Friday, September 30, 2005

The end of trick or treat

It's autumn and the sky is pale gray. We were outside cutting the hedge and piling brush up to burn. I'm planning a huge bonfire for Halloween. My daughter wants to have a party. It used to be that the village had Halloween here. They invited the kids to dress up and go trick or treating. That was about three years ago, and it lasted only two years
My twins took care of that. The second year they dressed up as terrorists and took all the candy from the people before the crowd of kids came. The French, not having a clue what trick-or-treating was, just handed out whole bags of candy. And the rest of the village kids (about twenty of them, all grouped together) got to each house and found there was no more candy.
I have no excuse for the twins. I also had no idea what they were up to. They dressed (one in army fatigues and one as a black ninja - both with masks and carrying water-squirt guns) and left the house before Julia did. (a small witch with a huge, black wig) The village kids milled around the village square then went off trick-or-treating - and only a very few houses hadn't been raided by the twins.
Once the candy collected, the twins went around terrorizing the small dog and goose population in the village, creating much noise and havoc. They squirted each other and the neighbor's windows, and generally made a nuisance of themselves. They probably were much less bothersome than the teens in the US - from what I see on TV they use eggs, shaving cream, and set things on fire.

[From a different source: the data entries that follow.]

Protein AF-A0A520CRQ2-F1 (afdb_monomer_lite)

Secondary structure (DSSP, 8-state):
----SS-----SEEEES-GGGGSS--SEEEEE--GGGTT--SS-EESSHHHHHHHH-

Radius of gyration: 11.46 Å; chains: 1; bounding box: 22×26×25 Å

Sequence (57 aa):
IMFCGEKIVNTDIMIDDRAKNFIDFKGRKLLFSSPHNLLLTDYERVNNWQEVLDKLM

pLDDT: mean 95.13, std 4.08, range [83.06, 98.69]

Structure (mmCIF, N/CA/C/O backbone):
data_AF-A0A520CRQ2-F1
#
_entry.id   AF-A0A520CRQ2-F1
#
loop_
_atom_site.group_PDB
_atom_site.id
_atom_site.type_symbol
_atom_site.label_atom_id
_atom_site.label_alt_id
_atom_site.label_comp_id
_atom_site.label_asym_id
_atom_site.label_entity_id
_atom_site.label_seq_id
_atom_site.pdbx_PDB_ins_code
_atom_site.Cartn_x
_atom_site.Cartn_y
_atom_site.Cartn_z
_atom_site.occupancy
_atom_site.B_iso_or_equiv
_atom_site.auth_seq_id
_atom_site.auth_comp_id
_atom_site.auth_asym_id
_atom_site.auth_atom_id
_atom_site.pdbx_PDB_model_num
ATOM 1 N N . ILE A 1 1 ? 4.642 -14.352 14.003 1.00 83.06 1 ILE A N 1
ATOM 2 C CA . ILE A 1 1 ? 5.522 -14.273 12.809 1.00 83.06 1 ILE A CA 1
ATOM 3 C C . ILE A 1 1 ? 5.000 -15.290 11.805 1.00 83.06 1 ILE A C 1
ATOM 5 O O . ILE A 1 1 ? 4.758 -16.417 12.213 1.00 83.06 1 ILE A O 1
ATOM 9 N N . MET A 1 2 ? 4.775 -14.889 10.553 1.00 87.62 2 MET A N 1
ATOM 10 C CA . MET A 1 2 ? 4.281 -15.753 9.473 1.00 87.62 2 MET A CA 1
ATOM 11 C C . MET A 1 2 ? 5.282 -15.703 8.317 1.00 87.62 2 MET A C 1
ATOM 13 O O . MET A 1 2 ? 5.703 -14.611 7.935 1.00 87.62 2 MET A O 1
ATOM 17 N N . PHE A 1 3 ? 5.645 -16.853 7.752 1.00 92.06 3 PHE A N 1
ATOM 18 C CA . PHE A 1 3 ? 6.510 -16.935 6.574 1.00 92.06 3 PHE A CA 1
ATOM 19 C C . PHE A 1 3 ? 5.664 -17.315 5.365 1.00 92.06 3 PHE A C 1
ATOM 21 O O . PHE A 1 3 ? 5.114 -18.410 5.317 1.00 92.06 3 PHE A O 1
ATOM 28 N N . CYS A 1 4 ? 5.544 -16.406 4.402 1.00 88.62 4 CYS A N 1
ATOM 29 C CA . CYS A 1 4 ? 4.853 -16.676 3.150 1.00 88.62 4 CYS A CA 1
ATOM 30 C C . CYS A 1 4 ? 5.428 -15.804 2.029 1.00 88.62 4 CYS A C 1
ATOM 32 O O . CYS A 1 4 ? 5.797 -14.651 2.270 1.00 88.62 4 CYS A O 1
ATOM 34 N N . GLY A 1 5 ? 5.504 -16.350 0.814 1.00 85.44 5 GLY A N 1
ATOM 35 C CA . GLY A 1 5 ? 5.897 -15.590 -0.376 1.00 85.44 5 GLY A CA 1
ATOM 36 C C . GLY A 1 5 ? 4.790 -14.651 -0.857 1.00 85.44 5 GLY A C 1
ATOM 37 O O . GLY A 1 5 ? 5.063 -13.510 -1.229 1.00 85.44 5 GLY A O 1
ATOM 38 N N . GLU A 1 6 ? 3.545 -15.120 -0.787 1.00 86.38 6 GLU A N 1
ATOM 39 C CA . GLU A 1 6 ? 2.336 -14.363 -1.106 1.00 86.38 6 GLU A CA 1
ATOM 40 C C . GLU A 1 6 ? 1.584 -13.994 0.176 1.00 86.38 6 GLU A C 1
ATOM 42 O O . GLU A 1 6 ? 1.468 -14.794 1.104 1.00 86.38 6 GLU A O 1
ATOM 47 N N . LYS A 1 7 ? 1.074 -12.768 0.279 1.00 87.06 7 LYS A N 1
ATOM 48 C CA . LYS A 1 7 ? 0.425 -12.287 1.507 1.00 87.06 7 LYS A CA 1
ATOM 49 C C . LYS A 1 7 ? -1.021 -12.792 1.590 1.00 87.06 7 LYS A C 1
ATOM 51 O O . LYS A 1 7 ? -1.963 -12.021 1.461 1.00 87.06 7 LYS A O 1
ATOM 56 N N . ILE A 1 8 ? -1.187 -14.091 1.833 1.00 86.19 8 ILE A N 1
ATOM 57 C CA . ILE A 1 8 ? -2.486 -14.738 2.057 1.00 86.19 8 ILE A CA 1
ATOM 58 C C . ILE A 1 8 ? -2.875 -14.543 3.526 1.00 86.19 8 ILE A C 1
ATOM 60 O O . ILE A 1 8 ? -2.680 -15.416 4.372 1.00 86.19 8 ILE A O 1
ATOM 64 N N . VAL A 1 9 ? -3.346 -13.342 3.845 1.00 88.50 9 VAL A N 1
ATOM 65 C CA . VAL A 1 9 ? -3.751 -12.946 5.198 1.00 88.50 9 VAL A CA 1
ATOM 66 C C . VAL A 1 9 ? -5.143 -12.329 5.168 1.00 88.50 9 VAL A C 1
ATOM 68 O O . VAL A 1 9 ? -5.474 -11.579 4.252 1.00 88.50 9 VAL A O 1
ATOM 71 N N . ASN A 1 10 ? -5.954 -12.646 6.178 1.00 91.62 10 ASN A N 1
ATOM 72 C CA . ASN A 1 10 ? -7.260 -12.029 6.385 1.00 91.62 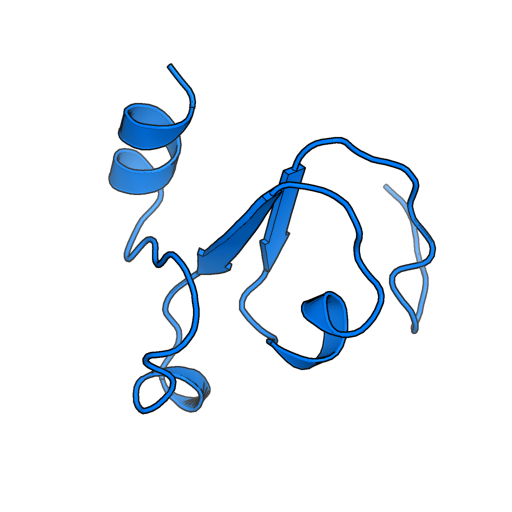10 ASN A CA 1
ATOM 73 C C . ASN A 1 10 ? -7.164 -11.049 7.560 1.00 91.62 10 ASN A C 1
ATOM 75 O O . ASN A 1 10 ? -7.271 -11.455 8.716 1.00 91.62 10 ASN A O 1
ATOM 79 N N . THR A 1 11 ? -6.874 -9.786 7.256 1.00 94.38 11 THR A N 1
ATOM 80 C CA . THR A 1 11 ? -6.709 -8.703 8.234 1.00 94.38 11 THR A CA 1
ATOM 81 C C . THR A 1 11 ? -7.398 -7.436 7.742 1.00 94.38 11 THR A C 1
ATOM 83 O O . THR A 1 11 ? -7.594 -7.255 6.541 1.00 94.38 11 THR A O 1
ATOM 86 N N . ASP A 1 12 ? -7.724 -6.531 8.664 1.00 97.38 12 ASP A N 1
ATOM 87 C CA . ASP A 1 12 ? -8.417 -5.281 8.330 1.00 97.38 12 ASP A CA 1
ATOM 88 C C . ASP A 1 12 ? -7.499 -4.252 7.660 1.00 97.38 12 ASP A C 1
ATOM 90 O O . ASP A 1 12 ? -7.940 -3.458 6.829 1.00 97.38 12 ASP A O 1
ATOM 94 N N . ILE A 1 13 ? -6.210 -4.261 8.014 1.00 97.44 13 ILE A N 1
ATOM 95 C CA . ILE A 1 13 ? -5.219 -3.279 7.562 1.00 97.44 13 ILE A CA 1
ATOM 96 C C . ILE A 1 13 ? -3.936 -3.997 7.141 1.00 97.44 13 ILE A C 1
ATOM 98 O O . ILE A 1 13 ? -3.502 -4.954 7.789 1.00 97.44 13 ILE A O 1
ATOM 102 N N . MET A 1 14 ? -3.322 -3.518 6.059 1.00 97.25 14 MET A N 1
ATOM 103 C CA . MET A 1 14 ? -1.987 -3.914 5.620 1.00 97.25 14 MET A CA 1
ATOM 104 C C . MET A 1 14 ? -1.117 -2.673 5.418 1.00 97.25 14 MET A C 1
ATOM 106 O O . MET A 1 14 ? -1.479 -1.773 4.660 1.00 97.25 14 MET A O 1
ATOM 110 N N . ILE A 1 15 ? 0.044 -2.663 6.076 1.00 97.94 15 ILE A N 1
ATOM 111 C CA . ILE A 1 15 ? 1.112 -1.680 5.879 1.00 97.94 15 ILE A CA 1
ATOM 112 C C . ILE A 1 15 ? 2.267 -2.409 5.195 1.00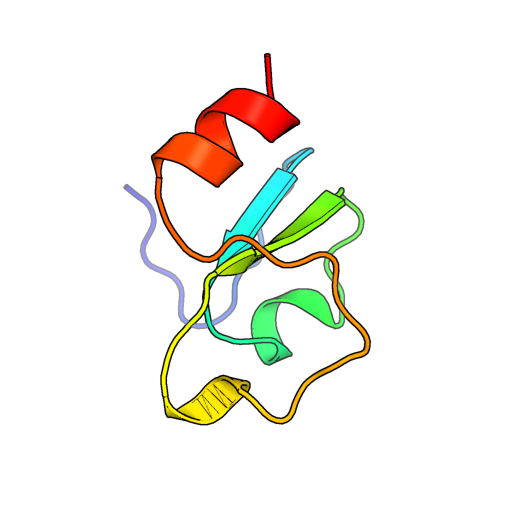 97.94 15 ILE A C 1
ATOM 114 O O . ILE A 1 15 ? 2.836 -3.334 5.774 1.00 97.94 15 ILE A O 1
ATOM 118 N N . ASP A 1 16 ? 2.581 -2.040 3.957 1.00 97.44 16 ASP A N 1
ATOM 119 C CA . ASP A 1 16 ? 3.613 -2.707 3.152 1.00 97.44 16 ASP A CA 1
ATOM 120 C C . ASP A 1 16 ? 4.224 -1.705 2.158 1.00 97.44 16 ASP A C 1
ATOM 122 O O . ASP A 1 16 ? 3.575 -0.739 1.757 1.00 97.44 16 ASP A O 1
ATOM 126 N N . ASP A 1 17 ? 5.479 -1.903 1.762 1.00 97.62 17 ASP A N 1
ATOM 127 C CA . ASP A 1 17 ? 6.186 -1.055 0.797 1.00 97.62 17 ASP A CA 1
ATOM 128 C C . ASP A 1 17 ? 6.073 -1.577 -0.648 1.00 97.62 17 ASP A C 1
ATOM 130 O O . ASP A 1 17 ? 6.507 -0.915 -1.602 1.00 97.62 17 ASP A O 1
ATOM 134 N N . ARG A 1 18 ? 5.491 -2.768 -0.836 1.00 96.38 18 ARG A N 1
ATOM 135 C CA . ARG A 1 18 ? 5.309 -3.409 -2.139 1.00 96.38 18 ARG A CA 1
ATOM 136 C C . ARG A 1 18 ? 3.841 -3.443 -2.540 1.00 96.38 18 ARG A C 1
ATOM 138 O O . ARG A 1 18 ? 3.093 -4.333 -2.145 1.00 96.38 18 ARG A O 1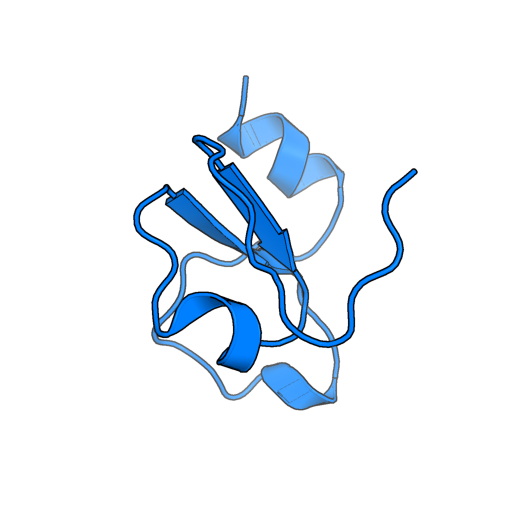
ATOM 145 N N . ALA A 1 19 ? 3.473 -2.569 -3.474 1.00 95.38 19 ALA A N 1
ATOM 146 C CA . ALA A 1 19 ? 2.116 -2.478 -4.015 1.00 95.38 19 ALA A CA 1
ATOM 147 C C . ALA A 1 19 ? 1.554 -3.795 -4.590 1.00 95.38 19 ALA A C 1
ATOM 149 O O . ALA A 1 19 ? 0.345 -3.999 -4.579 1.00 95.38 19 ALA A O 1
ATOM 150 N N . LYS A 1 20 ? 2.405 -4.736 -5.032 1.00 94.44 20 LYS A N 1
ATOM 151 C CA . LYS A 1 20 ? 1.950 -6.065 -5.482 1.00 94.44 20 LYS A CA 1
ATOM 152 C C . LYS A 1 20 ? 1.176 -6.837 -4.404 1.00 94.44 20 LYS A C 1
ATOM 154 O O . LYS A 1 20 ? 0.301 -7.623 -4.739 1.00 94.44 20 LYS A O 1
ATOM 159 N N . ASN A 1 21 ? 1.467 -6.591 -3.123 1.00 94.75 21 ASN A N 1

The twins simply took all the candy and squirted water on everything that moved.
But the mayor and the village fĂȘte committee decided that was enough, and banned Halloween. So, we have to have a private Halloween party in our garden. I have a month to plan it. And since the twins are now in college, I may even have enough candy to go around.

3 comments:

Sam said...

A handful is putting it mildly, lol. You can imagine how empty the house seems without them!
I'm not sure what we'll do this year besides the bonfire - I want to do 'The Witch is Dead' but I don't want to scare the kids too much! (insert evil cackle)

Wynn Bexton said...

I love Hallowe'en but nowdays it seems a lot of people are freaked out by it and of course it isn't so safe any more for kids to be out trick-or-treating so they have these community dos instead. One of my favorite Hallowe'ens as an adult (when my kids were little) was decorating my house like a haunted house (murals painted on picture windows, the sounds of the haunted house piped outside so all the neighbhourhood could hear) This attracted kids from everywhere and what a shock/surprise they had when Grandpa Munster the vampire greeted them at the door with a glass jug of 'blood'(tomato juice). It was simply hilarious.

Sam said...

Ohhh! Good idea, lol! Tomato juice is the perfect Halloween beverage!